::: Dataset extract
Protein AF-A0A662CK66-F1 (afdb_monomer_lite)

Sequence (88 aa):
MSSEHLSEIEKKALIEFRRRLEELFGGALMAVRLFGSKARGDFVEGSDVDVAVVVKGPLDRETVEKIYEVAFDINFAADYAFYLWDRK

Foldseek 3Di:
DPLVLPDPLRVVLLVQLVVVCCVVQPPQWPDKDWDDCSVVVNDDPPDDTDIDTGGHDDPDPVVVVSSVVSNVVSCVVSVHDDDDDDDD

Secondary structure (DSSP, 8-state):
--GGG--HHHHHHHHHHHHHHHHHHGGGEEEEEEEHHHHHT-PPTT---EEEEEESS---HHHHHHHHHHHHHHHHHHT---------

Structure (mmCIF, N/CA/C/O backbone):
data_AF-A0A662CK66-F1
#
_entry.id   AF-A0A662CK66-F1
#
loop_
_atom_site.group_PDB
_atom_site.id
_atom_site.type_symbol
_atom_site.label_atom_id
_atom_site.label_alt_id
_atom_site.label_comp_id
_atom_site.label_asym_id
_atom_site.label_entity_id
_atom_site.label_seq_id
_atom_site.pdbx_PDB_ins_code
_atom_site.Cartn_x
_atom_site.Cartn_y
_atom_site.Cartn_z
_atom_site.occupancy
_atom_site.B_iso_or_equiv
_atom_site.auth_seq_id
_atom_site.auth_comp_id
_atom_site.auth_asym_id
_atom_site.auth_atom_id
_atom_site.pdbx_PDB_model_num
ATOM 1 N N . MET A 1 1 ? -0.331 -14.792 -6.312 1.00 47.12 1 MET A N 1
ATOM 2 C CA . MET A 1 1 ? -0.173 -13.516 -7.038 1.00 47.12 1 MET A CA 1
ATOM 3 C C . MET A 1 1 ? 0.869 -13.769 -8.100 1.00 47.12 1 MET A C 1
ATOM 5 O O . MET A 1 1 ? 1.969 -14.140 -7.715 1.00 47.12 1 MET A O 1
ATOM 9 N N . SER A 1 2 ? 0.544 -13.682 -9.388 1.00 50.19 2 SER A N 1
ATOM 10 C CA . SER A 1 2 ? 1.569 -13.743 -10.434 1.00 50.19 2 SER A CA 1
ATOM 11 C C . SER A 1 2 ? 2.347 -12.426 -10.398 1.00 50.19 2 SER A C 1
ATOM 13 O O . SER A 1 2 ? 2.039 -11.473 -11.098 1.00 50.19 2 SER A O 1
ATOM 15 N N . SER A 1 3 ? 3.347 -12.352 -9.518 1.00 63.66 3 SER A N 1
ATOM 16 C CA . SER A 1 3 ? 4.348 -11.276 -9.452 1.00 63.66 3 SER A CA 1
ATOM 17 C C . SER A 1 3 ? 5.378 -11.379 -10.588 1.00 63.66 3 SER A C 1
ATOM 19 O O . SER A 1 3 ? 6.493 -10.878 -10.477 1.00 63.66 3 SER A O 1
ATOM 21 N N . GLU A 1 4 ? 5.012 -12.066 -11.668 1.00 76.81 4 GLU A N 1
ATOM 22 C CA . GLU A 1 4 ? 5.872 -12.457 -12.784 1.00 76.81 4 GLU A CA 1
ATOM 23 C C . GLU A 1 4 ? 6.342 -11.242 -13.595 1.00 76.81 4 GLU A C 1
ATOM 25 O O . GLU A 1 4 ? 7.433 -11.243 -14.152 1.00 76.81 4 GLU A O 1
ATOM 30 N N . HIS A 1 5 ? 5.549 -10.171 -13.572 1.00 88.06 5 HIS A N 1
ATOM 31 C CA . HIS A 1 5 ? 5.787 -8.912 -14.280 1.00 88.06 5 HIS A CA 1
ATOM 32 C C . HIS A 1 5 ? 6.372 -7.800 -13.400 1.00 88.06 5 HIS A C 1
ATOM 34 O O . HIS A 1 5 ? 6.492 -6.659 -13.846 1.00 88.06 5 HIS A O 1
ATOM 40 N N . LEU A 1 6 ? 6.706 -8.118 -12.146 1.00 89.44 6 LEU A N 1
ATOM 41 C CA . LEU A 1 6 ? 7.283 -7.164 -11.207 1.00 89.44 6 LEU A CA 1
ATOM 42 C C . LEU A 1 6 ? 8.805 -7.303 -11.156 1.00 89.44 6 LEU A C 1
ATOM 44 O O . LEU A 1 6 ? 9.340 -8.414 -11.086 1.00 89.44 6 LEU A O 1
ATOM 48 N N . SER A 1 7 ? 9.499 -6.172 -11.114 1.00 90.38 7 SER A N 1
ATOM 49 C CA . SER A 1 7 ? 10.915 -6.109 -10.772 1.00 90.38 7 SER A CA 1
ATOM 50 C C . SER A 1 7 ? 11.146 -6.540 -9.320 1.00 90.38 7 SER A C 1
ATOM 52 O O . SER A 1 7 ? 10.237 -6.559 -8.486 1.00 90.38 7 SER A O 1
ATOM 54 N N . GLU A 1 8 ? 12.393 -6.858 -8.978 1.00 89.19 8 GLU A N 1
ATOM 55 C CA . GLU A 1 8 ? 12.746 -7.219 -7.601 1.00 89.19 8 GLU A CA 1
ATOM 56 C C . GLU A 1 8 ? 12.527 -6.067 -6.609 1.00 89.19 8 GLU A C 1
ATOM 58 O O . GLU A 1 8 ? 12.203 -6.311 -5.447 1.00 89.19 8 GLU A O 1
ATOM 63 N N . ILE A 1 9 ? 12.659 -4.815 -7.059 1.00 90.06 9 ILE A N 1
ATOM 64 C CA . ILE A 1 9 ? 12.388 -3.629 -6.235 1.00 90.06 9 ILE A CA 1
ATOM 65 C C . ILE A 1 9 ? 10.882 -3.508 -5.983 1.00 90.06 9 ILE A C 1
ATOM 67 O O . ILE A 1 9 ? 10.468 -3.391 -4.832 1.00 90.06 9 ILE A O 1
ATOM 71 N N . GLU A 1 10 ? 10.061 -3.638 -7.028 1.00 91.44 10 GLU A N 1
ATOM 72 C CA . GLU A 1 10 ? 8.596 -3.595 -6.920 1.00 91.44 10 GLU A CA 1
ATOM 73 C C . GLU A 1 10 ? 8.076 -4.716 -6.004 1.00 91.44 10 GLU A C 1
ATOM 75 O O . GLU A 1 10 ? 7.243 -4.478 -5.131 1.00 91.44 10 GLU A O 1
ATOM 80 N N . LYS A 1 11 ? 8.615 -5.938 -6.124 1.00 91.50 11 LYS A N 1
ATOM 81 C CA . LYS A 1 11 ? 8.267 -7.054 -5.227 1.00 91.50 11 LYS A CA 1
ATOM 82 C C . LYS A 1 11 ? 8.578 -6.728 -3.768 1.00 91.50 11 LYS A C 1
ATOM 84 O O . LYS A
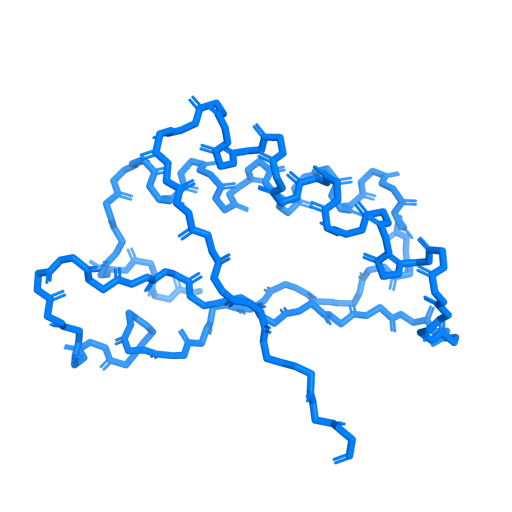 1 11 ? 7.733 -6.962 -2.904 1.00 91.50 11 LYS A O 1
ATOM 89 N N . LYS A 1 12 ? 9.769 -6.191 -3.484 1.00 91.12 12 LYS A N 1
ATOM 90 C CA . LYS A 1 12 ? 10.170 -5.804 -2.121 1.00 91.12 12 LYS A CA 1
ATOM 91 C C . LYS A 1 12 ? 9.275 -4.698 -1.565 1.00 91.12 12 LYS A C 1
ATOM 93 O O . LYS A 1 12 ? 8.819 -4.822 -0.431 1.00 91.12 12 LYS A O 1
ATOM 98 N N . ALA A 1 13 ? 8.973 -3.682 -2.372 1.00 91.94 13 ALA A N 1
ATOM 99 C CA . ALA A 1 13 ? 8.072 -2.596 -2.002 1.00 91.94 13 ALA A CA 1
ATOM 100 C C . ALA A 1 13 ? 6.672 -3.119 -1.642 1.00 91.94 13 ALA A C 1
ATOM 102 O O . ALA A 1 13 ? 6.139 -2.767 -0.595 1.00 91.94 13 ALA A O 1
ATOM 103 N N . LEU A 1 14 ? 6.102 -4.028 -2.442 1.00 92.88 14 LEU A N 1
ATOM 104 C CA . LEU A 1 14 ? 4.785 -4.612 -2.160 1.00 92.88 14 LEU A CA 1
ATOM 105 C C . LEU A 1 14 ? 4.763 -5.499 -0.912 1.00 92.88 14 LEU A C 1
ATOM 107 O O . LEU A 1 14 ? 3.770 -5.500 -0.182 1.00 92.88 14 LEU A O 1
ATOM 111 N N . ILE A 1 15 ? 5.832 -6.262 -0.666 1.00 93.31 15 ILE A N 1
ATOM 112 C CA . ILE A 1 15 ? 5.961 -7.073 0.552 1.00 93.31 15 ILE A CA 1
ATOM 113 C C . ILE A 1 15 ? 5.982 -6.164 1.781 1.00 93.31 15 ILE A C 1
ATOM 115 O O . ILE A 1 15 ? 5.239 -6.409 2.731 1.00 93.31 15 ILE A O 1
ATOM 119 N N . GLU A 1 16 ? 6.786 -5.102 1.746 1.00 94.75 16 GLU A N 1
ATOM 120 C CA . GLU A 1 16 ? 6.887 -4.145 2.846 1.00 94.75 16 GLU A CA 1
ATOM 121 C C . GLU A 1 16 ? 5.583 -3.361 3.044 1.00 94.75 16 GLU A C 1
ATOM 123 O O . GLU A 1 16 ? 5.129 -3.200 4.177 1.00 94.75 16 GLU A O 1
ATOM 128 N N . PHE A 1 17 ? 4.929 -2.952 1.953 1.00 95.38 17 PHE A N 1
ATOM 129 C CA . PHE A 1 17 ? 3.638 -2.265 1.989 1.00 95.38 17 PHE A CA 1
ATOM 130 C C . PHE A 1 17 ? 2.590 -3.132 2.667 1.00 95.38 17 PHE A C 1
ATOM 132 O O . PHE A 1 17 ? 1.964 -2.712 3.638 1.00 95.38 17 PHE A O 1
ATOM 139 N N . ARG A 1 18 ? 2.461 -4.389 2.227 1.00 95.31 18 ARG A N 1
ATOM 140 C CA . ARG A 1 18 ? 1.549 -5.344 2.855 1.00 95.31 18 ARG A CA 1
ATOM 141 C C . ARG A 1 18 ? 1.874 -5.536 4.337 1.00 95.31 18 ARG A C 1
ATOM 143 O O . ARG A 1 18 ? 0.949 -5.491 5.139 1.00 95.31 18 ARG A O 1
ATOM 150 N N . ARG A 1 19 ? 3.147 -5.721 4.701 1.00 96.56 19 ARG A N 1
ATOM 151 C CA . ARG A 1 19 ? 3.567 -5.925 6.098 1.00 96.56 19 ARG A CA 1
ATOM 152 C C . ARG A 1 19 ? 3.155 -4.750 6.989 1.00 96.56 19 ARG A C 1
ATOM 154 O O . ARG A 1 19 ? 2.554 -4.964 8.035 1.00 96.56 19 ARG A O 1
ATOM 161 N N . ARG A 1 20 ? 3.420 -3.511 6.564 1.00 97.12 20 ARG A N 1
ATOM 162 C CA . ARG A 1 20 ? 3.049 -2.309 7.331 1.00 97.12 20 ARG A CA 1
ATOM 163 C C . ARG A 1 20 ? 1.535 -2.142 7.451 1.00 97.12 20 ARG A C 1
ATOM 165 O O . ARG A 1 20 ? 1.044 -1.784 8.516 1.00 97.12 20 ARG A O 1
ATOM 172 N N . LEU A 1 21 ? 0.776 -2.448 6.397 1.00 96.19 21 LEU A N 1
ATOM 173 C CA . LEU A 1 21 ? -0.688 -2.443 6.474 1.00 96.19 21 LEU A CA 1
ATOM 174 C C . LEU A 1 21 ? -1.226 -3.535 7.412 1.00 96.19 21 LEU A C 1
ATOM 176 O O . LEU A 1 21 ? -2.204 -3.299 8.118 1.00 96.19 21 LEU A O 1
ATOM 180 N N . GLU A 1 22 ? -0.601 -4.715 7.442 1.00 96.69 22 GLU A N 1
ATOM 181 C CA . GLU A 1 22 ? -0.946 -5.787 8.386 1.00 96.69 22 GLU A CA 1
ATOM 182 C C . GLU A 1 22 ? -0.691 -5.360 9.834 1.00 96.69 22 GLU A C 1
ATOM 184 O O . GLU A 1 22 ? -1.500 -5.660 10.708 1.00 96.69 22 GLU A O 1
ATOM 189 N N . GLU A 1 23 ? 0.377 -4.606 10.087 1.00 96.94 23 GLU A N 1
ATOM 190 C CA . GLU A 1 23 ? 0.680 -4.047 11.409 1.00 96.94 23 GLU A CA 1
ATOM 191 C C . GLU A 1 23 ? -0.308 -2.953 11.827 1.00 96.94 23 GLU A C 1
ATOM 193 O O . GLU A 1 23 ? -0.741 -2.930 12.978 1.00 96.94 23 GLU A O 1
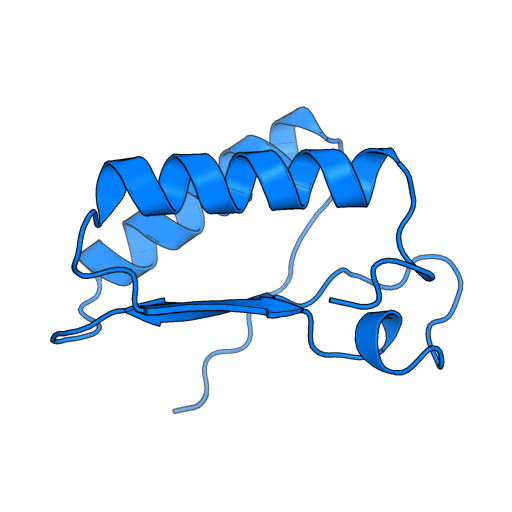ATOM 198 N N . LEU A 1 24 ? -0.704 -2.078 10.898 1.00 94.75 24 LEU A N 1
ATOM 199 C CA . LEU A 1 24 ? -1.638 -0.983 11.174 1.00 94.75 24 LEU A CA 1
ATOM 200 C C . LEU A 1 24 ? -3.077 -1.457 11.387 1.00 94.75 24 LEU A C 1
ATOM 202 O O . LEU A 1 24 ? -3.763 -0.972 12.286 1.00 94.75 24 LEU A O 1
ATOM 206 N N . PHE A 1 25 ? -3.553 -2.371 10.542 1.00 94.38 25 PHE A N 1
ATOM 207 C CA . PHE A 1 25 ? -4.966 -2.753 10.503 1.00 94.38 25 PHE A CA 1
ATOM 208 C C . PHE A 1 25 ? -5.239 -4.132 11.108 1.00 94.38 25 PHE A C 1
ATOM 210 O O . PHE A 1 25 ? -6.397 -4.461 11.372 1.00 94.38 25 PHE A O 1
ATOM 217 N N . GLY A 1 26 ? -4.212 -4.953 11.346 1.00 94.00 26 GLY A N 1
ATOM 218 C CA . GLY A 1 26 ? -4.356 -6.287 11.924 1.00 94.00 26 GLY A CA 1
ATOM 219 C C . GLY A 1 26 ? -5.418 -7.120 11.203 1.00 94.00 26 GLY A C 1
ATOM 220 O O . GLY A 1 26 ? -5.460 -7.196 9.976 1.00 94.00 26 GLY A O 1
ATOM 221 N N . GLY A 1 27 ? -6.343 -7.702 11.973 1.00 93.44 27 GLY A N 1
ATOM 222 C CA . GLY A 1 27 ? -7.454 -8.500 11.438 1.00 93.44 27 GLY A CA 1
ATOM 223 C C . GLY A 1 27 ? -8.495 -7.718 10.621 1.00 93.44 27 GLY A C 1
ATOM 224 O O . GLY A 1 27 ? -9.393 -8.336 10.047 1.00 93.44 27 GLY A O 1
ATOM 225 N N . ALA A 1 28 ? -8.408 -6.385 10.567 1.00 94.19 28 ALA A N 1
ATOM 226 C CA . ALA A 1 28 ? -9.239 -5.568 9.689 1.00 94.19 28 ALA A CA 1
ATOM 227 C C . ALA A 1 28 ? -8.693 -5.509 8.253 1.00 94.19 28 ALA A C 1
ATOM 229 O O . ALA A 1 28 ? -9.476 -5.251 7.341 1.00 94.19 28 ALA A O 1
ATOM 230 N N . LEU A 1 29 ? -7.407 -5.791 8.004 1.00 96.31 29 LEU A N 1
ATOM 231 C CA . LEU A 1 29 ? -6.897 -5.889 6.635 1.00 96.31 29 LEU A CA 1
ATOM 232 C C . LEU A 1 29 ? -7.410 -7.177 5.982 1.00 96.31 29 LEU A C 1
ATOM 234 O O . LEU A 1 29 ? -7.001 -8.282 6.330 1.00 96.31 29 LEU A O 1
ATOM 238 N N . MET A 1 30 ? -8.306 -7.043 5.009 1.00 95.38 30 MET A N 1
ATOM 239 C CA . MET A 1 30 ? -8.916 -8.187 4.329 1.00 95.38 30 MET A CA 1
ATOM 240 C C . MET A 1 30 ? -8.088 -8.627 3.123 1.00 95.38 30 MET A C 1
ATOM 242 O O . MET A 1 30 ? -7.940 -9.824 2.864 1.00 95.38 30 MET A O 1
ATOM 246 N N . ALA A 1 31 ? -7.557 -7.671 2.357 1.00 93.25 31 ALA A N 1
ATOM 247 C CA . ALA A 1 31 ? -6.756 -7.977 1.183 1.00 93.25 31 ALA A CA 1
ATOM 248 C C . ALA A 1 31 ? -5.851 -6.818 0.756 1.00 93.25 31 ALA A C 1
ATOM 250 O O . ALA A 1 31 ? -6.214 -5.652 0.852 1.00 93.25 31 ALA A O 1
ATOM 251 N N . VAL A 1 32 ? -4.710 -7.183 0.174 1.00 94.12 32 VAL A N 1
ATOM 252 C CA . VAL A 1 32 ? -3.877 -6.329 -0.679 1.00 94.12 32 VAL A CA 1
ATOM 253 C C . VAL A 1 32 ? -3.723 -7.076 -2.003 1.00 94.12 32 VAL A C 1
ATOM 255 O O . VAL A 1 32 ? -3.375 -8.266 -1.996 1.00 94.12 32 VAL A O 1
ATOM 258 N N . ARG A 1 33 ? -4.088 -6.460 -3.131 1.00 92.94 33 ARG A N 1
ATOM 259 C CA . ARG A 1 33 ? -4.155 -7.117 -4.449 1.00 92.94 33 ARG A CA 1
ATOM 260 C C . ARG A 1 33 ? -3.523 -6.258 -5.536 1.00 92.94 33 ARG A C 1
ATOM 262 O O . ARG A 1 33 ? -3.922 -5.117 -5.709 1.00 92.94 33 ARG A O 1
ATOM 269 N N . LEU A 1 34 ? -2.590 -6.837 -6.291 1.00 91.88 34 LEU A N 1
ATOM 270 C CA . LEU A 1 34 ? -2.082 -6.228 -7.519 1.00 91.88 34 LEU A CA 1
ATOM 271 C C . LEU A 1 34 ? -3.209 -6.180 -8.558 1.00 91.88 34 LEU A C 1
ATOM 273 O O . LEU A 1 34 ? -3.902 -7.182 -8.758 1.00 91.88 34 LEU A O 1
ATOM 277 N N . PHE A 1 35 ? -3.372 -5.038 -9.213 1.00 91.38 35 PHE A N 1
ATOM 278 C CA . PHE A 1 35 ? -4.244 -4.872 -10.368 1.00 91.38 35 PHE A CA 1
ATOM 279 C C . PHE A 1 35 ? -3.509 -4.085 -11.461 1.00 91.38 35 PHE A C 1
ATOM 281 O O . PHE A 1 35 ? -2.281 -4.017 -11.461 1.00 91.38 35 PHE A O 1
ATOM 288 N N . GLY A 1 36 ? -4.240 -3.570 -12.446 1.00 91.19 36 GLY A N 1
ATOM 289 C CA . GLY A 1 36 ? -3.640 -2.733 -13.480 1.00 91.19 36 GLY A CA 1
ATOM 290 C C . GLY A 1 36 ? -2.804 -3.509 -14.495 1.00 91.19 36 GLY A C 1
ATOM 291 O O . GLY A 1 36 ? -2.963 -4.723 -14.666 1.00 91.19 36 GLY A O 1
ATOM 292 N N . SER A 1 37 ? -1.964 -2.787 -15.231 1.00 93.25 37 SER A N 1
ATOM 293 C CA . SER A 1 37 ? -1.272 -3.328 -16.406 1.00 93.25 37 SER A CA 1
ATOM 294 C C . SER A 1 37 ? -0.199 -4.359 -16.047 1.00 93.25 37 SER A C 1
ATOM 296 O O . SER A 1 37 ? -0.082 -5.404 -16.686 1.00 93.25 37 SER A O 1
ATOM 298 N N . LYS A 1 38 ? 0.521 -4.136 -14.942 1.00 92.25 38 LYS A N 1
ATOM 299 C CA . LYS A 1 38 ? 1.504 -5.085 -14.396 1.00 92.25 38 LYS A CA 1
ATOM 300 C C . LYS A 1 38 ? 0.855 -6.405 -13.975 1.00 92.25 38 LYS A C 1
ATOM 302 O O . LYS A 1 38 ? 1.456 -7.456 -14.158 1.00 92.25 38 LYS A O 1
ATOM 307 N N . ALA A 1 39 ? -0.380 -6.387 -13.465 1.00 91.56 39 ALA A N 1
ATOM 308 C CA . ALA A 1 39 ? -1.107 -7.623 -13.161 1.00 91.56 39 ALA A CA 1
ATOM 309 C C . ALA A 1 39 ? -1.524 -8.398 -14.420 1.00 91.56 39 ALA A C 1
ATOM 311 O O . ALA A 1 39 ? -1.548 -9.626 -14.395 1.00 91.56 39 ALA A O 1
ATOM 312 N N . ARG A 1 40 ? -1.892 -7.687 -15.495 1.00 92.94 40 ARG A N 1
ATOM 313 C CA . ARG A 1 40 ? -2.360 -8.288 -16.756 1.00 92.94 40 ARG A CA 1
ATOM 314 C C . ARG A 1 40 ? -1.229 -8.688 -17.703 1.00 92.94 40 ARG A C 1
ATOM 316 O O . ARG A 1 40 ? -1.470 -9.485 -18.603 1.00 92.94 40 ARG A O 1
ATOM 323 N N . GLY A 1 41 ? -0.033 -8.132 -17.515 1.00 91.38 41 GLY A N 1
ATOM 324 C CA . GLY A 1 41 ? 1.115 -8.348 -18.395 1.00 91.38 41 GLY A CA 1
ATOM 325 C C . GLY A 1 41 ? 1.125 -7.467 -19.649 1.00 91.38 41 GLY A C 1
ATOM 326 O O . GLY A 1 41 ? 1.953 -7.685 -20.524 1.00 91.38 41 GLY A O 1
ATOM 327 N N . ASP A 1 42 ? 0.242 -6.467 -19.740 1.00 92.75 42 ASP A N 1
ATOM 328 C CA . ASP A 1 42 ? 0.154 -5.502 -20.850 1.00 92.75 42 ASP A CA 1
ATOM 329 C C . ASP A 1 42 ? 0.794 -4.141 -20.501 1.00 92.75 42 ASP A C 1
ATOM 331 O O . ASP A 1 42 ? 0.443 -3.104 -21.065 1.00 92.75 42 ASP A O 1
::::::
**Work item:** All that belongs in the answer is the run of lines above from the line containing "ATOM 161 N N" through the line containing "ATOM 193 O O", exactly as written.

**The answer:**
ATOM 161 N N . ARG A 1 20 ? 3.420 -3.511 6.564 1.00 97.12 20 ARG A N 1
ATOM 162 C CA . ARG A 1 20 ? 3.049 -2.309 7.331 1.00 97.12 20 ARG A CA 1
ATOM 163 C C . ARG A 1 20 ? 1.535 -2.142 7.451 1.00 97.12 20 ARG A C 1
ATOM 165 O O . ARG A 1 20 ? 1.044 -1.784 8.516 1.00 97.12 20 ARG A O 1
ATOM 172 N N . LEU A 1 21 ? 0.776 -2.448 6.397 1.00 96.19 21 LEU A N 1
ATOM 173 C CA . LEU A 1 21 ? -0.688 -2.443 6.474 1.00 96.19 21 LEU A CA 1
ATOM 174 C C . LEU A 1 21 ? -1.226 -3.535 7.412 1.00 96.19 21 LEU A C 1
ATOM 176 O O . LEU A 1 21 ? -2.204 -3.299 8.118 1.00 96.19 21 LEU A O 1
ATOM 180 N N . GLU A 1 22 ? -0.601 -4.715 7.442 1.00 96.69 22 GLU A N 1
ATOM 181 C CA . GLU A 1 22 ? -0.946 -5.787 8.386 1.00 96.69 22 GLU A CA 1
ATOM 182 C C . GLU A 1 22 ? -0.691 -5.360 9.834 1.00 96.69 22 GLU A C 1
ATOM 184 O O . GLU A 1 22 ? -1.500 -5.660 10.708 1.00 96.69 22 GLU A O 1
ATOM 189 N N . GLU A 1 23 ? 0.377 -4.606 10.087 1.00 96.94 23 GLU A N 1
ATOM 190 C CA . GLU A 1 23 ? 0.680 -4.047 11.409 1.00 96.94 23 GLU A CA 1
ATOM 191 C C . GLU A 1 23 ? -0.308 -2.953 11.827 1.00 96.94 23 GLU A C 1
ATOM 193 O O . GLU A 1 23 ? -0.741 -2.930 12.978 1.00 96.94 23 GLU A O 1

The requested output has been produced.